About this task — Below are several entries. Transcribe exactly those lines that fall from the one with "ATOM 77 C C" through the one with "ATOM 93 C C", end lines included.

Records provided —
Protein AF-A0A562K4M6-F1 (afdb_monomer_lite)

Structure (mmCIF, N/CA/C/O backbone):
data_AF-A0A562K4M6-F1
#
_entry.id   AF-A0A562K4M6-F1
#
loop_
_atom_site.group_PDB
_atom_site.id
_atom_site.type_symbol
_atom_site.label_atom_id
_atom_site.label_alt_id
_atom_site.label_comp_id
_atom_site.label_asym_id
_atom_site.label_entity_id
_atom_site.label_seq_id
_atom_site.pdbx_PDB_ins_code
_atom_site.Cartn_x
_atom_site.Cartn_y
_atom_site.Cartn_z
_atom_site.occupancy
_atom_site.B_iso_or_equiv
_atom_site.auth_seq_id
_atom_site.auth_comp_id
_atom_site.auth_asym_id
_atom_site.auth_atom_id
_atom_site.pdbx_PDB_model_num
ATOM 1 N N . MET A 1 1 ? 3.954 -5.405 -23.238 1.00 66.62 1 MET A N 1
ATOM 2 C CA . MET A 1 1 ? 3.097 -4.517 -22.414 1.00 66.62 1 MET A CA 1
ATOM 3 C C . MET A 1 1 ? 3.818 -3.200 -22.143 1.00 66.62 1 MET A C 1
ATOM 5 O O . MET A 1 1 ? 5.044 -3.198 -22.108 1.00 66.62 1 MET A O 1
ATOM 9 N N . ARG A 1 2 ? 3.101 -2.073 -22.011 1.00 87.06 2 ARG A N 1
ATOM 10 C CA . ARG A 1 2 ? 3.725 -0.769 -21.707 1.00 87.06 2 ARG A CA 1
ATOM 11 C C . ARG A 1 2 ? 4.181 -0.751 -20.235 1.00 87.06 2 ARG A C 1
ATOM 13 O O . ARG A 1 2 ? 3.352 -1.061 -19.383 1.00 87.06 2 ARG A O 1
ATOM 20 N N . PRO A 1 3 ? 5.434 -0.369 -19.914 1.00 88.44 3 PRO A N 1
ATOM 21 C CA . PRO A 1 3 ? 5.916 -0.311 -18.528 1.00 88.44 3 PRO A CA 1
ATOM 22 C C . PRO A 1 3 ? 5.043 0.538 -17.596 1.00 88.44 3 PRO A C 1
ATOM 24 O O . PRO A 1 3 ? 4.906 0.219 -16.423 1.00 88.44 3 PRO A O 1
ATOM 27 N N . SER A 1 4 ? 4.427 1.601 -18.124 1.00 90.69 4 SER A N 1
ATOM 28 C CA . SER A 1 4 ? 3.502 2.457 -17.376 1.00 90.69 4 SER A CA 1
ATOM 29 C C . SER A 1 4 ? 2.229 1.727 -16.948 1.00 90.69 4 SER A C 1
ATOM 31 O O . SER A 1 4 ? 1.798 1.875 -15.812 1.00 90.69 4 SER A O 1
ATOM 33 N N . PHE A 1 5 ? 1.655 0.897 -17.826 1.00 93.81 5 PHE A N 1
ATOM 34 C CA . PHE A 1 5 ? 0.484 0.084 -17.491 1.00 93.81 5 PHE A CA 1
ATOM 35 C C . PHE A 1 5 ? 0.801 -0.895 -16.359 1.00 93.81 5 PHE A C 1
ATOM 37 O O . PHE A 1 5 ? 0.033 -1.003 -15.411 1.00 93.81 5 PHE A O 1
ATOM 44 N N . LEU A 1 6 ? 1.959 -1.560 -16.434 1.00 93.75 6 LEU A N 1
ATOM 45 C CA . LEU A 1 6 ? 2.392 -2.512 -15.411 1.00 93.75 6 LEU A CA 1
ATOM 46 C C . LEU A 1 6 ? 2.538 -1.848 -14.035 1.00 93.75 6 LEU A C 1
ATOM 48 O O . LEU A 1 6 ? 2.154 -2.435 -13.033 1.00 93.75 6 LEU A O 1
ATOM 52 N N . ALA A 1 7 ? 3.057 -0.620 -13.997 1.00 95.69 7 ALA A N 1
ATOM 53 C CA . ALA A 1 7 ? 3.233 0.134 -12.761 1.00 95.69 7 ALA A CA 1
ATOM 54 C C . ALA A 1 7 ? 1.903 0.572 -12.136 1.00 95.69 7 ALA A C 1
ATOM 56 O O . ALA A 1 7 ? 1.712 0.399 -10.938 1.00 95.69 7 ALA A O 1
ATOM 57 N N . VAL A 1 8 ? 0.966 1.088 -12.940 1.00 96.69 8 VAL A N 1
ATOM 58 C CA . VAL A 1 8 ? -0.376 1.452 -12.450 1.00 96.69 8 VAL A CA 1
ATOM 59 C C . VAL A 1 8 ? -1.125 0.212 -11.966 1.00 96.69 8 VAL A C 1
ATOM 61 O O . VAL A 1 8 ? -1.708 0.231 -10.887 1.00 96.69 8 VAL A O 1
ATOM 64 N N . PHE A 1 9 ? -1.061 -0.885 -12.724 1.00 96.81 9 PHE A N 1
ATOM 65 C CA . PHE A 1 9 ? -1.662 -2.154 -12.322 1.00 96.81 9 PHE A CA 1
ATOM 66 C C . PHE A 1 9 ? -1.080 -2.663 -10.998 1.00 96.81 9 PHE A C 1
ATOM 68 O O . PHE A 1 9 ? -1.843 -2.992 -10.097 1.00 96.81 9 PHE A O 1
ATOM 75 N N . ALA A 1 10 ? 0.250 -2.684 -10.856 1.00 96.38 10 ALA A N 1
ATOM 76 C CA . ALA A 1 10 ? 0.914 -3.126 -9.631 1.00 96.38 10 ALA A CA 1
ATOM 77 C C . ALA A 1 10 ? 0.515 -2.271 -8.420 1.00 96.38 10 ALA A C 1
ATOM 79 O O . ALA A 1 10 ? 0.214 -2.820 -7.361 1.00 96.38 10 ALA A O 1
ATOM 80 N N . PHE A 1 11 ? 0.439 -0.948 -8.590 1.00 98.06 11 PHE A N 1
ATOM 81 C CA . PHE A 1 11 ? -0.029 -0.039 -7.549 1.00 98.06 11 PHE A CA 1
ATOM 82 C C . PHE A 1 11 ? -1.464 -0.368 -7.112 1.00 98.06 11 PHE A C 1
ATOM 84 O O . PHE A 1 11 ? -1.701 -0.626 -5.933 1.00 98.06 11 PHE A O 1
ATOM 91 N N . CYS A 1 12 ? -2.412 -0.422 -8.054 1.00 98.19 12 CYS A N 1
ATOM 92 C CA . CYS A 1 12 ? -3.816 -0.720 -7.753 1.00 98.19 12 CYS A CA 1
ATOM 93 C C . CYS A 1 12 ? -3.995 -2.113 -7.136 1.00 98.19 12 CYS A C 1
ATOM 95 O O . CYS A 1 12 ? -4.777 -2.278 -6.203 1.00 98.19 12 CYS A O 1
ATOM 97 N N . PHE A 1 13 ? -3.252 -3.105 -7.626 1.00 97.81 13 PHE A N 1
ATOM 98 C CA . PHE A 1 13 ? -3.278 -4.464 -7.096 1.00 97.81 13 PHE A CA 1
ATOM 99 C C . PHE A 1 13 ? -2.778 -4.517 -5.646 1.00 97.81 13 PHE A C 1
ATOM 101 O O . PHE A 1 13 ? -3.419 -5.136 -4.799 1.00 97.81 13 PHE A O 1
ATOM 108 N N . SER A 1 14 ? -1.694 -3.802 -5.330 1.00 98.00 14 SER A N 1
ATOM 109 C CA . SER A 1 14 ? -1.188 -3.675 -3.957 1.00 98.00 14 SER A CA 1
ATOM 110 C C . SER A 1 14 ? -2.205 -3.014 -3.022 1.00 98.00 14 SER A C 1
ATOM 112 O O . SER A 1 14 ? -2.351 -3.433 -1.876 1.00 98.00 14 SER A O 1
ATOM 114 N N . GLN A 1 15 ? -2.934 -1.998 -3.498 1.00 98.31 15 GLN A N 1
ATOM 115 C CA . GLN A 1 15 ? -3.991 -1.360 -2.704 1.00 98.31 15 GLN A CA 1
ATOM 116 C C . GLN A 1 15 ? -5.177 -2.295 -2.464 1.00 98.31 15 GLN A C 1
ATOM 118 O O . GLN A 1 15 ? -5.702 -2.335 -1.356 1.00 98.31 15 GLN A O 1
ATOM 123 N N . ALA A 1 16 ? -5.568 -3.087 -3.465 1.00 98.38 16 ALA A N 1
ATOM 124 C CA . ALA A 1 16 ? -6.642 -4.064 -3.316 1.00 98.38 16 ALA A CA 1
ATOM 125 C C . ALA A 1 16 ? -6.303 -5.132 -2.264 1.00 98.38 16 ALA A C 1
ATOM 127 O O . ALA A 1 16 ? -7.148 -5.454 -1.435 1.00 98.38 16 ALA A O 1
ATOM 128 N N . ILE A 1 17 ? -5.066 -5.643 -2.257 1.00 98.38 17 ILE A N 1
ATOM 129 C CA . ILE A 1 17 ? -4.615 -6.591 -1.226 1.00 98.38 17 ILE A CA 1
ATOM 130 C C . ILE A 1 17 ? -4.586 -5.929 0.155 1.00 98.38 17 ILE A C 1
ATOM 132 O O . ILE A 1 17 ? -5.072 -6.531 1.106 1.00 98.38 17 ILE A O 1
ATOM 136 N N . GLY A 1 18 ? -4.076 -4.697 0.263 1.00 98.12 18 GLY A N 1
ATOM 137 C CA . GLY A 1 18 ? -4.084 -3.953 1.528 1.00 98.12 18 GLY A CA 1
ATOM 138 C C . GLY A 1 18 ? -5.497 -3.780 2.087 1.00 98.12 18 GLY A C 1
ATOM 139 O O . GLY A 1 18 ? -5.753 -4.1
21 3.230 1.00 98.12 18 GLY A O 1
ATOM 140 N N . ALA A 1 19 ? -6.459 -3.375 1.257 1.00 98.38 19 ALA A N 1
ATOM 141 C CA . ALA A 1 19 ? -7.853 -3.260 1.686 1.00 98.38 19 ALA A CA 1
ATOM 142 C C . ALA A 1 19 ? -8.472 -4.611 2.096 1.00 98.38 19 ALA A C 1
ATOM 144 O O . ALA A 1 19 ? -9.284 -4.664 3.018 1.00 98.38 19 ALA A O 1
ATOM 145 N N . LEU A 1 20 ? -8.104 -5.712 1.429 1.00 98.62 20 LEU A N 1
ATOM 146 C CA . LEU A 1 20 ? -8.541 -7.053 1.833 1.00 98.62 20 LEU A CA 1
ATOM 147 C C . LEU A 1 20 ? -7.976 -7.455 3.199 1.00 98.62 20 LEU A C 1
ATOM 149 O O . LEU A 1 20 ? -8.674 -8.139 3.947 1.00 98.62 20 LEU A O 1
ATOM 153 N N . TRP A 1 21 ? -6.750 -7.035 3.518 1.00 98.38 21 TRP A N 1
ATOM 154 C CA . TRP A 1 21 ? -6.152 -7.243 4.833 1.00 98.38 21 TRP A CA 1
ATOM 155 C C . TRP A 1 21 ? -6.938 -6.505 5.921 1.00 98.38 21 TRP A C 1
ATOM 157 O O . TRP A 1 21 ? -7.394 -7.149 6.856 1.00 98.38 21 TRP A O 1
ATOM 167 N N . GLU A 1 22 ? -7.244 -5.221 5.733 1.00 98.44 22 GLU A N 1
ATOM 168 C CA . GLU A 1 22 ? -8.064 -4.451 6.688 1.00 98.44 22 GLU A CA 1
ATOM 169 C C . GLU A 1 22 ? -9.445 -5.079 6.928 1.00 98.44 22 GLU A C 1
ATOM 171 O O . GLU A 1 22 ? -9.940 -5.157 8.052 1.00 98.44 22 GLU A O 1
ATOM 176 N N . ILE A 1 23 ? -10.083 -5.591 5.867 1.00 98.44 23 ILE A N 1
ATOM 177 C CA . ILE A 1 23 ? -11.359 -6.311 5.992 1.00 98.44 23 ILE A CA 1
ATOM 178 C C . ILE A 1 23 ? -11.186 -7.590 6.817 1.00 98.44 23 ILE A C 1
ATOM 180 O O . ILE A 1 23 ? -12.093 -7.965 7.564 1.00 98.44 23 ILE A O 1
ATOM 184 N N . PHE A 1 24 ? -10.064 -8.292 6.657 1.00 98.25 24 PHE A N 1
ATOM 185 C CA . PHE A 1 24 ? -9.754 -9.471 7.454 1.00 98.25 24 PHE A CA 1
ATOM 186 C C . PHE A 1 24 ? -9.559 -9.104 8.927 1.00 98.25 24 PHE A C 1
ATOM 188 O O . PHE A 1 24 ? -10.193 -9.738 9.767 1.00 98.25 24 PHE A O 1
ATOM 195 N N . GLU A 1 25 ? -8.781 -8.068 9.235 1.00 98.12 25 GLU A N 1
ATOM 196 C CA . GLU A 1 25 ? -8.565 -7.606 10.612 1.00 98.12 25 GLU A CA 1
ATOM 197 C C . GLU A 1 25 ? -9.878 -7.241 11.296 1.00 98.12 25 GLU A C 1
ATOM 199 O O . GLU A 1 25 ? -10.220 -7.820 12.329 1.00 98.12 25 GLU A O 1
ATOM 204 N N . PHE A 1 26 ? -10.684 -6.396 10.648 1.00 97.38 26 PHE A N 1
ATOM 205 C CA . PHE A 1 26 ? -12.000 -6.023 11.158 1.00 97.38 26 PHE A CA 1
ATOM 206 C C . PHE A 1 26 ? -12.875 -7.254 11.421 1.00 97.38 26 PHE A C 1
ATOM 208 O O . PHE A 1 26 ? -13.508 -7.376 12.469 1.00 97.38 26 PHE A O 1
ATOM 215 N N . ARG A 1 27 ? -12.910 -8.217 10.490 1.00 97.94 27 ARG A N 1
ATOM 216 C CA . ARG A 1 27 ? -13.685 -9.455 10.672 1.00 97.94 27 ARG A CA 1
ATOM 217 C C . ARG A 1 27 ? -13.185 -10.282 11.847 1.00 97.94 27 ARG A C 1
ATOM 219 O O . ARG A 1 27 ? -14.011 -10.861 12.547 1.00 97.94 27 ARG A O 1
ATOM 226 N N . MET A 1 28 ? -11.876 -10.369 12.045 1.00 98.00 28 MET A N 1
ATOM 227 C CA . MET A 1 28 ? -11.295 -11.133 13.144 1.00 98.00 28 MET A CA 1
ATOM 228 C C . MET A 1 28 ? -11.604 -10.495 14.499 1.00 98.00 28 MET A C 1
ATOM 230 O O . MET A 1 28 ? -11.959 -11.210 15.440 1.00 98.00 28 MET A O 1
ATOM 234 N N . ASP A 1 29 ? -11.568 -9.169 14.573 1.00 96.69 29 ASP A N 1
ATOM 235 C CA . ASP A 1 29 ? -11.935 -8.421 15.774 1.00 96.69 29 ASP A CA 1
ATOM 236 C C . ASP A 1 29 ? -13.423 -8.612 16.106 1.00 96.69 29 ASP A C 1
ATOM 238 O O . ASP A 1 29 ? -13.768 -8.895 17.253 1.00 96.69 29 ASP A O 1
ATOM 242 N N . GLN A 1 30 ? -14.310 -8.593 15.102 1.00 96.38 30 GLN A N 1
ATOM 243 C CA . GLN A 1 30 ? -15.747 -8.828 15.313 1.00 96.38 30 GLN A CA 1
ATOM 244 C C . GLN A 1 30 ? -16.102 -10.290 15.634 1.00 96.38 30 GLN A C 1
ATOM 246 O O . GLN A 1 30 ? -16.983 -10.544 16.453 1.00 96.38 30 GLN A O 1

Your solution —
ATOM 77 C C . ALA A 1 10 ? 0.515 -2.271 -8.420 1.00 96.38 10 ALA A C 1
ATOM 79 O O . ALA A 1 10 ? 0.214 -2.820 -7.361 1.00 96.38 10 ALA A O 1
ATOM 80 N N . PHE A 1 11 ? 0.439 -0.948 -8.590 1.00 98.06 11 PHE A N 1
ATOM 81 C CA . PHE A 1 11 ? -0.029 -0.039 -7.549 1.00 98.06 11 PHE A CA 1
ATOM 82 C C . PHE A 1 11 ? -1.464 -0.368 -7.112 1.00 98.06 11 PHE A C 1
ATOM 84 O O . PHE A 1 11 ? -1.701 -0.626 -5.933 1.00 98.06 11 PHE A O 1
ATOM 91 N N . CYS A 1 12 ? -2.412 -0.422 -8.054 1.00 98.19 12 CYS A N 1
ATOM 92 C CA . CYS A 1 12 ? -3.816 -0.720 -7.753 1.00 98.19 12 CYS A CA 1
ATOM 93 C C . CYS A 1 12 ? -3.995 -2.113 -7.136 1.00 98.19 12 CYS A C 1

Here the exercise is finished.